Urchins, with free run of their environment, have prevented recovery, and today, much of the coastline from the Oregon border to San Francisco is kelp-less, or, at best, studded with decaying stumps.
“I was on a dive at Ocean Cove [in Sonoma County] in September and there were stalks all over the bottom, like a fire had swept through a forest,” said Keith Rootsaert, a diver who conducts surveys for Reef Check. “There was no algae, and the urchins were absolutely everywhere.”
Freiwald says urchin barrens are beginning to form at the southern end of Monterey Bay, near Carmel.
“But we haven’t seen it yet at Big Sur,” he said, referring to the coastline farther south.
That stretch of coast is the core habitat of threatened California sea otters that depend on kelp for shelter and food. Scientists at the United States Geological Survey have attributed a decline in the number of sea otters surveyed due in part to a lack of kelp. “The lower mainland count this year could be due to poorer counting conditions and very sparse kelp canopies, which likely influenced sea otter distribution,” Tim Tinker, a research ecologist who leads the USGS California sea otter research program, said in a statement released on September 29.
With almost nothing to eat, red abalone – phenomenally abundant in most locations north of Marin County until just several years ago – will likely be depleted before the urchin barrens revert to kelp forest, Catton says. Hundreds of thousands, if not millions, of the large sea snails are starving, their edible flesh withering within their shells, which are steadily accumulating like bones on the bottom. Catton says her department is seriously considering shutting down the state’s recreational abalone fishery.

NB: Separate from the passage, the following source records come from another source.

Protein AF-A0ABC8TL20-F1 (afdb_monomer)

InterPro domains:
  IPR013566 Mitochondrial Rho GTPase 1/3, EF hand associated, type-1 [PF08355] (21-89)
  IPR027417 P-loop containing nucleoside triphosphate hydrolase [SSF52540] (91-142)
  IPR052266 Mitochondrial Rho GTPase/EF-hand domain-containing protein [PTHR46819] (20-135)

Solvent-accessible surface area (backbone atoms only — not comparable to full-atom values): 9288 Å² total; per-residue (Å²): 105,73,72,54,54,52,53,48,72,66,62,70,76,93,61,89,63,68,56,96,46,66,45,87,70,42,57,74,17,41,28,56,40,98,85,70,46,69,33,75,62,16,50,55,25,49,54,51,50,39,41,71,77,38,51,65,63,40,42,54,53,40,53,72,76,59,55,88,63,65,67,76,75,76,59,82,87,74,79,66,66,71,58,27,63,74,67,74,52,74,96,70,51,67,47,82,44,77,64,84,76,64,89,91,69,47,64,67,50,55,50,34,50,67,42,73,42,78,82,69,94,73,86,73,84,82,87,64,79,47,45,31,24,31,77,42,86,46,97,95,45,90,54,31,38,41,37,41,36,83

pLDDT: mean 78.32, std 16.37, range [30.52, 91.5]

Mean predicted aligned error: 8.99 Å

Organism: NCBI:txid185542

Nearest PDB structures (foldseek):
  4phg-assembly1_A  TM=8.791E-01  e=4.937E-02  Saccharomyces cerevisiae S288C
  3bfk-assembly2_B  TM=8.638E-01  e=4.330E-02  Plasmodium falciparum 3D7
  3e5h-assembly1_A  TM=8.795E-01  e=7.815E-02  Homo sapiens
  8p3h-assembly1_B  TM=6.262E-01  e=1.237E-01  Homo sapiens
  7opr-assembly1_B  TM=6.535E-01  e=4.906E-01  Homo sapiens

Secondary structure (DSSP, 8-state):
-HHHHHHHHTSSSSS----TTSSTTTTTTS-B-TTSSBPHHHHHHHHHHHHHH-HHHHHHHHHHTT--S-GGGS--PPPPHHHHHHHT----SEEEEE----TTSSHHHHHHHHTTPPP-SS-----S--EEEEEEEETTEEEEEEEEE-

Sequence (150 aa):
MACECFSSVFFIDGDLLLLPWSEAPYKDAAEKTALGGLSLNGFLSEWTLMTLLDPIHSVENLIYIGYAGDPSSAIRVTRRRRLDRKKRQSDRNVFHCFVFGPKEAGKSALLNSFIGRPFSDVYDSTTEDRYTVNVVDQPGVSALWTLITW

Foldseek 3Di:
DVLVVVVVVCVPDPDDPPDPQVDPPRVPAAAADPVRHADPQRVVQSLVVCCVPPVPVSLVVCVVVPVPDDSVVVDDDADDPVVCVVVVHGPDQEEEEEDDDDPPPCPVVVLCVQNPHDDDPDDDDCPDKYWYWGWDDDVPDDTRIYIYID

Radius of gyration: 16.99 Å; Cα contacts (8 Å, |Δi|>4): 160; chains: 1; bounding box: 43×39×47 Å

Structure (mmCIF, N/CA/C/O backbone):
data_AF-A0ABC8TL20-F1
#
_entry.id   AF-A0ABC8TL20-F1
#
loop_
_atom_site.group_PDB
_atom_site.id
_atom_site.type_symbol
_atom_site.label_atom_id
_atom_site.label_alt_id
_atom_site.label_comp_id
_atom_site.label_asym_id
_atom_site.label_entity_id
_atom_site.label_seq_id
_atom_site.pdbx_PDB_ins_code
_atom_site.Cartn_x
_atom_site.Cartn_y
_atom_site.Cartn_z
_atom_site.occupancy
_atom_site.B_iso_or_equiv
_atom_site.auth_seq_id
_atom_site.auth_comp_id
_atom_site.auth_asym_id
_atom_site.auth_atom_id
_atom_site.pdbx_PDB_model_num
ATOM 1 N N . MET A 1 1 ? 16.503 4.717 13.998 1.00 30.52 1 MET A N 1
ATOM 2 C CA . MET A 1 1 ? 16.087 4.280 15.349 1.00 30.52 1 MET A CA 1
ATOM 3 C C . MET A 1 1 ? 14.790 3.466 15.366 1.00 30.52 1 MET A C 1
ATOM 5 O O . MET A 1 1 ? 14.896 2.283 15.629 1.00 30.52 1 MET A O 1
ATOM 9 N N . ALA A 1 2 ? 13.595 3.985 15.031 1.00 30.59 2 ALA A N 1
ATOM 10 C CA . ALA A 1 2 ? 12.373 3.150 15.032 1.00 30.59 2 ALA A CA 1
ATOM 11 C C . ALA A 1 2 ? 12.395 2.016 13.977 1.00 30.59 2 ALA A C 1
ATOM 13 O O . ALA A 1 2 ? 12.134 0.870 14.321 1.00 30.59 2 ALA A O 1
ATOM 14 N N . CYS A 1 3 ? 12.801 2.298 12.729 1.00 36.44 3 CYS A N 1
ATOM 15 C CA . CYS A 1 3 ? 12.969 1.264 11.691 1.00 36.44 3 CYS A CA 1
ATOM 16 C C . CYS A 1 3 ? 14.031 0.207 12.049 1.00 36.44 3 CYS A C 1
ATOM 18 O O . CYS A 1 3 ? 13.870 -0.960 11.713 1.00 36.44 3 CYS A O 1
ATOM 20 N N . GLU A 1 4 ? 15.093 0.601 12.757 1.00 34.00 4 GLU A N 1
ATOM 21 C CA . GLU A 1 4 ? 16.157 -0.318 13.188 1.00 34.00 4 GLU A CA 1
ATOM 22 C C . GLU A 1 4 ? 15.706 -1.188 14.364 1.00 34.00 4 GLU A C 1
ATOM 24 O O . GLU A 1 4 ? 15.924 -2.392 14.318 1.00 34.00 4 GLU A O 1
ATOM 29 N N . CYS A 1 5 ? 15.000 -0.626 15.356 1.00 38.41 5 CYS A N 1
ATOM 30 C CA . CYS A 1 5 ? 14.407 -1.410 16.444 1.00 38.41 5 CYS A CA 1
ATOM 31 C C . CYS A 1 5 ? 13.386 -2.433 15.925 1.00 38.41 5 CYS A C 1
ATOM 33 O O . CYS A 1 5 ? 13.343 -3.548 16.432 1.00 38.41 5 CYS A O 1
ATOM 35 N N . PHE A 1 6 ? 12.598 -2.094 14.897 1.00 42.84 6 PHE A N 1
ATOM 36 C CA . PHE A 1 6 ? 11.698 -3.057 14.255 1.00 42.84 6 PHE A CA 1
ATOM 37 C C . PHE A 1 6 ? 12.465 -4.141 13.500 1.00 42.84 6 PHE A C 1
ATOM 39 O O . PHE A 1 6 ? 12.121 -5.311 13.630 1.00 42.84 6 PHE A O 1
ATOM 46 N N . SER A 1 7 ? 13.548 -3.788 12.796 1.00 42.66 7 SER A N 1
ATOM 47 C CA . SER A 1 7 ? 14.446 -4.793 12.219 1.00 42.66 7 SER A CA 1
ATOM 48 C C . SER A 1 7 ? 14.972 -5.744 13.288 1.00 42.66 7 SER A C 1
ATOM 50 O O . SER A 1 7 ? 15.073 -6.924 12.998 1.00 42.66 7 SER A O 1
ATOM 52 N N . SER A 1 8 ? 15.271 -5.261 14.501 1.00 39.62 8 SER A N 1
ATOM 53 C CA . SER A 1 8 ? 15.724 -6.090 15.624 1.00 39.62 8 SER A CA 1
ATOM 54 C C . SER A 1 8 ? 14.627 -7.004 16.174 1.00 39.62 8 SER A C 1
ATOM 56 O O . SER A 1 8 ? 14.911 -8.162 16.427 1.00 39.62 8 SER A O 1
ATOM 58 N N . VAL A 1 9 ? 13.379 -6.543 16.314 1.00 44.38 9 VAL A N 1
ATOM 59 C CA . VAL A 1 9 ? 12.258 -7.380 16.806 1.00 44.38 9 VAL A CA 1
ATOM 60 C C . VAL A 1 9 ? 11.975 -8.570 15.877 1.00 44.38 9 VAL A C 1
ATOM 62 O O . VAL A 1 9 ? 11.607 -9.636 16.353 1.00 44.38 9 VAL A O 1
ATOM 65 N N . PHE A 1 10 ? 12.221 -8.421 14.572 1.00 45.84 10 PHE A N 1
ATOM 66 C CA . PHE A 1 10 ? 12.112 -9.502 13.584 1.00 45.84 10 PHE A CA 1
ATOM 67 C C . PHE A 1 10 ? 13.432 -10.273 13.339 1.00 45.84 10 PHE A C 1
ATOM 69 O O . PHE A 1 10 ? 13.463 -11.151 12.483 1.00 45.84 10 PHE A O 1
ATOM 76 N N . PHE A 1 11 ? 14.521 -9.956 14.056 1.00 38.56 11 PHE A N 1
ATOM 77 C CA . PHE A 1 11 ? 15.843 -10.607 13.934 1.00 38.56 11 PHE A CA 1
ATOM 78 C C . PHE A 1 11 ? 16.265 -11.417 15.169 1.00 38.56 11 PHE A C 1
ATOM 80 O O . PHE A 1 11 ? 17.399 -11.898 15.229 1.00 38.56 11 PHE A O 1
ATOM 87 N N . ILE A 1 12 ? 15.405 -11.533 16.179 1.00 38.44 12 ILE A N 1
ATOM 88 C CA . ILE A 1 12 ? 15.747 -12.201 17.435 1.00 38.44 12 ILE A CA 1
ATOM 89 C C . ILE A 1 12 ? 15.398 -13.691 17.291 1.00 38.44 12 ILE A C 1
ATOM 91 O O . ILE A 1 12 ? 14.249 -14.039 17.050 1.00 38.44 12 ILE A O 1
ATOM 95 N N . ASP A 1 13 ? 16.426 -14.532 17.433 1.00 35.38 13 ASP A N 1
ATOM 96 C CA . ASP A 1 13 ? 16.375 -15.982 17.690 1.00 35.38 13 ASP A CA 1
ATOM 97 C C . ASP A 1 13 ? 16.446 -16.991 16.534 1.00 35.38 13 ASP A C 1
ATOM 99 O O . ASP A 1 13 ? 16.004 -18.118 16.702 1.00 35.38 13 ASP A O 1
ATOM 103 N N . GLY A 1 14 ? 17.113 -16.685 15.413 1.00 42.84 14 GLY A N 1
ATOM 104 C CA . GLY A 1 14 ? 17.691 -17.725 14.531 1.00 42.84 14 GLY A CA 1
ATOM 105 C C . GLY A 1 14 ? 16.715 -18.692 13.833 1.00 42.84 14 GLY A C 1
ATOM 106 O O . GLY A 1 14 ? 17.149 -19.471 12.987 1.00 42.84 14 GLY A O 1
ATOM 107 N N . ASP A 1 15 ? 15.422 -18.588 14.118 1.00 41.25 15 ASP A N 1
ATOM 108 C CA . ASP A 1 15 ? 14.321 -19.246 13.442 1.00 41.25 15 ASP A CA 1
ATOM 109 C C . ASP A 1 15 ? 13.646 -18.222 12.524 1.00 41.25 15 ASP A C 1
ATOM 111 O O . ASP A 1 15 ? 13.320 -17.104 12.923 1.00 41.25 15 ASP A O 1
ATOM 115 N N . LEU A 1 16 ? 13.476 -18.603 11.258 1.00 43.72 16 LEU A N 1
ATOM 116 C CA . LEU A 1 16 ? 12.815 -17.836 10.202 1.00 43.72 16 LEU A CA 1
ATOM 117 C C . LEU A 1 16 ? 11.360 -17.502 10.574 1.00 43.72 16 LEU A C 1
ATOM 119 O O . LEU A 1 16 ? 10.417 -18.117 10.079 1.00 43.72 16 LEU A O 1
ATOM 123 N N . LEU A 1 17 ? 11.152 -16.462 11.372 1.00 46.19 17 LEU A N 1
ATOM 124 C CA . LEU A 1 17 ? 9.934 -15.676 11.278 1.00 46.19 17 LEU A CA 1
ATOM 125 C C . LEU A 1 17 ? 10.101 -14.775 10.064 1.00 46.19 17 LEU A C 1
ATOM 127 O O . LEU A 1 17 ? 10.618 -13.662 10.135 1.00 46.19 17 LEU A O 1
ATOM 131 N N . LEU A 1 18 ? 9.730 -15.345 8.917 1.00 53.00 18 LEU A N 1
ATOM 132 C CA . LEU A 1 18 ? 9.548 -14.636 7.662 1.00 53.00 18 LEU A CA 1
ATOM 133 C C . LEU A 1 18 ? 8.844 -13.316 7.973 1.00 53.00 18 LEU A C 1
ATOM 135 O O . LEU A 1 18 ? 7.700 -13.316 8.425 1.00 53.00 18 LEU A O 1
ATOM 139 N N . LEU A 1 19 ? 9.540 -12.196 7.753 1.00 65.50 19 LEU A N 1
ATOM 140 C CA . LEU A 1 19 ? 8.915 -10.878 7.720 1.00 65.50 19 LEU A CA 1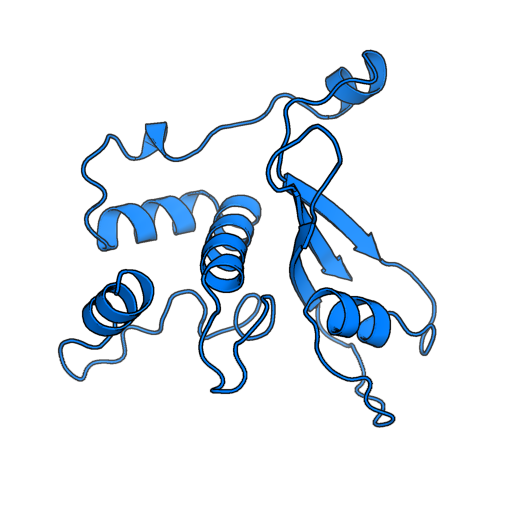
ATOM 141 C C . LEU A 1 19 ? 7.590 -11.020 6.955 1.00 65.50 19 LEU A C 1
ATOM 143 O O . LEU A 1 19 ? 7.609 -11.645 5.884 1.00 65.50 19 LEU A O 1
ATOM 147 N N . PRO A 1 20 ? 6.470 -10.448 7.436 1.00 80.19 20 PRO A N 1
ATOM 148 C CA . PRO A 1 20 ? 5.167 -10.607 6.779 1.00 80.19 20 PRO A CA 1
ATOM 149 C C . PRO A 1 20 ? 5.192 -10.156 5.308 1.00 80.19 20 PRO A C 1
ATOM 151 O O . PRO A 1 20 ? 4.327 -10.519 4.519 1.00 80.19 20 PRO A O 1
ATOM 154 N N . TRP A 1 21 ? 6.229 -9.404 4.927 1.00 86.69 21 TRP A N 1
ATOM 155 C CA . TRP A 1 21 ? 6.453 -8.849 3.599 1.00 86.69 21 TRP A CA 1
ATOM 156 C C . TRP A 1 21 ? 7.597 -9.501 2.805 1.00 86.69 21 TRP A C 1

The commercial sea urchin fishery has also been shaken by the kelp forest collapse. Commercial sea urchin divers harvest mostly red urchins – a larger cousin to the now-pestilent purples. But because of the diminished food supply, the creatures’ golden reproductive organs, called uni in sushi bars, have withered under the stress of hunger.
“They’re empty of gonad, which makes them not worth harvesting,” Catton said.
Urchin barrens can persist for decades, as they have in southeast Australia, where an invasive sea urchin species has devastated native kelp forests. Freiwald says California’s urchin barrens have stabilized and will persist until a drastic disturbance – perhaps an urchin-killing disease – affects the region. Though there are reports of predatory sea stars beginning to recover in some locations, sea star wasting disease continues to affect West Coast waters, and purple sea urchins seem poised to rule the sea floor for years.
“We’ve crossed a tipping point with kelp and urchins,” Catton sad. “Now, we’re losing the coralline algae, that pink crust you see on the rocks. The urchins are scouring it away.”
Eventually, impacts may ascend into the water column.
“The next species in line will be rockfishes,” Catton said. “They don’t eat kelp, but they use it for nursery habitat.”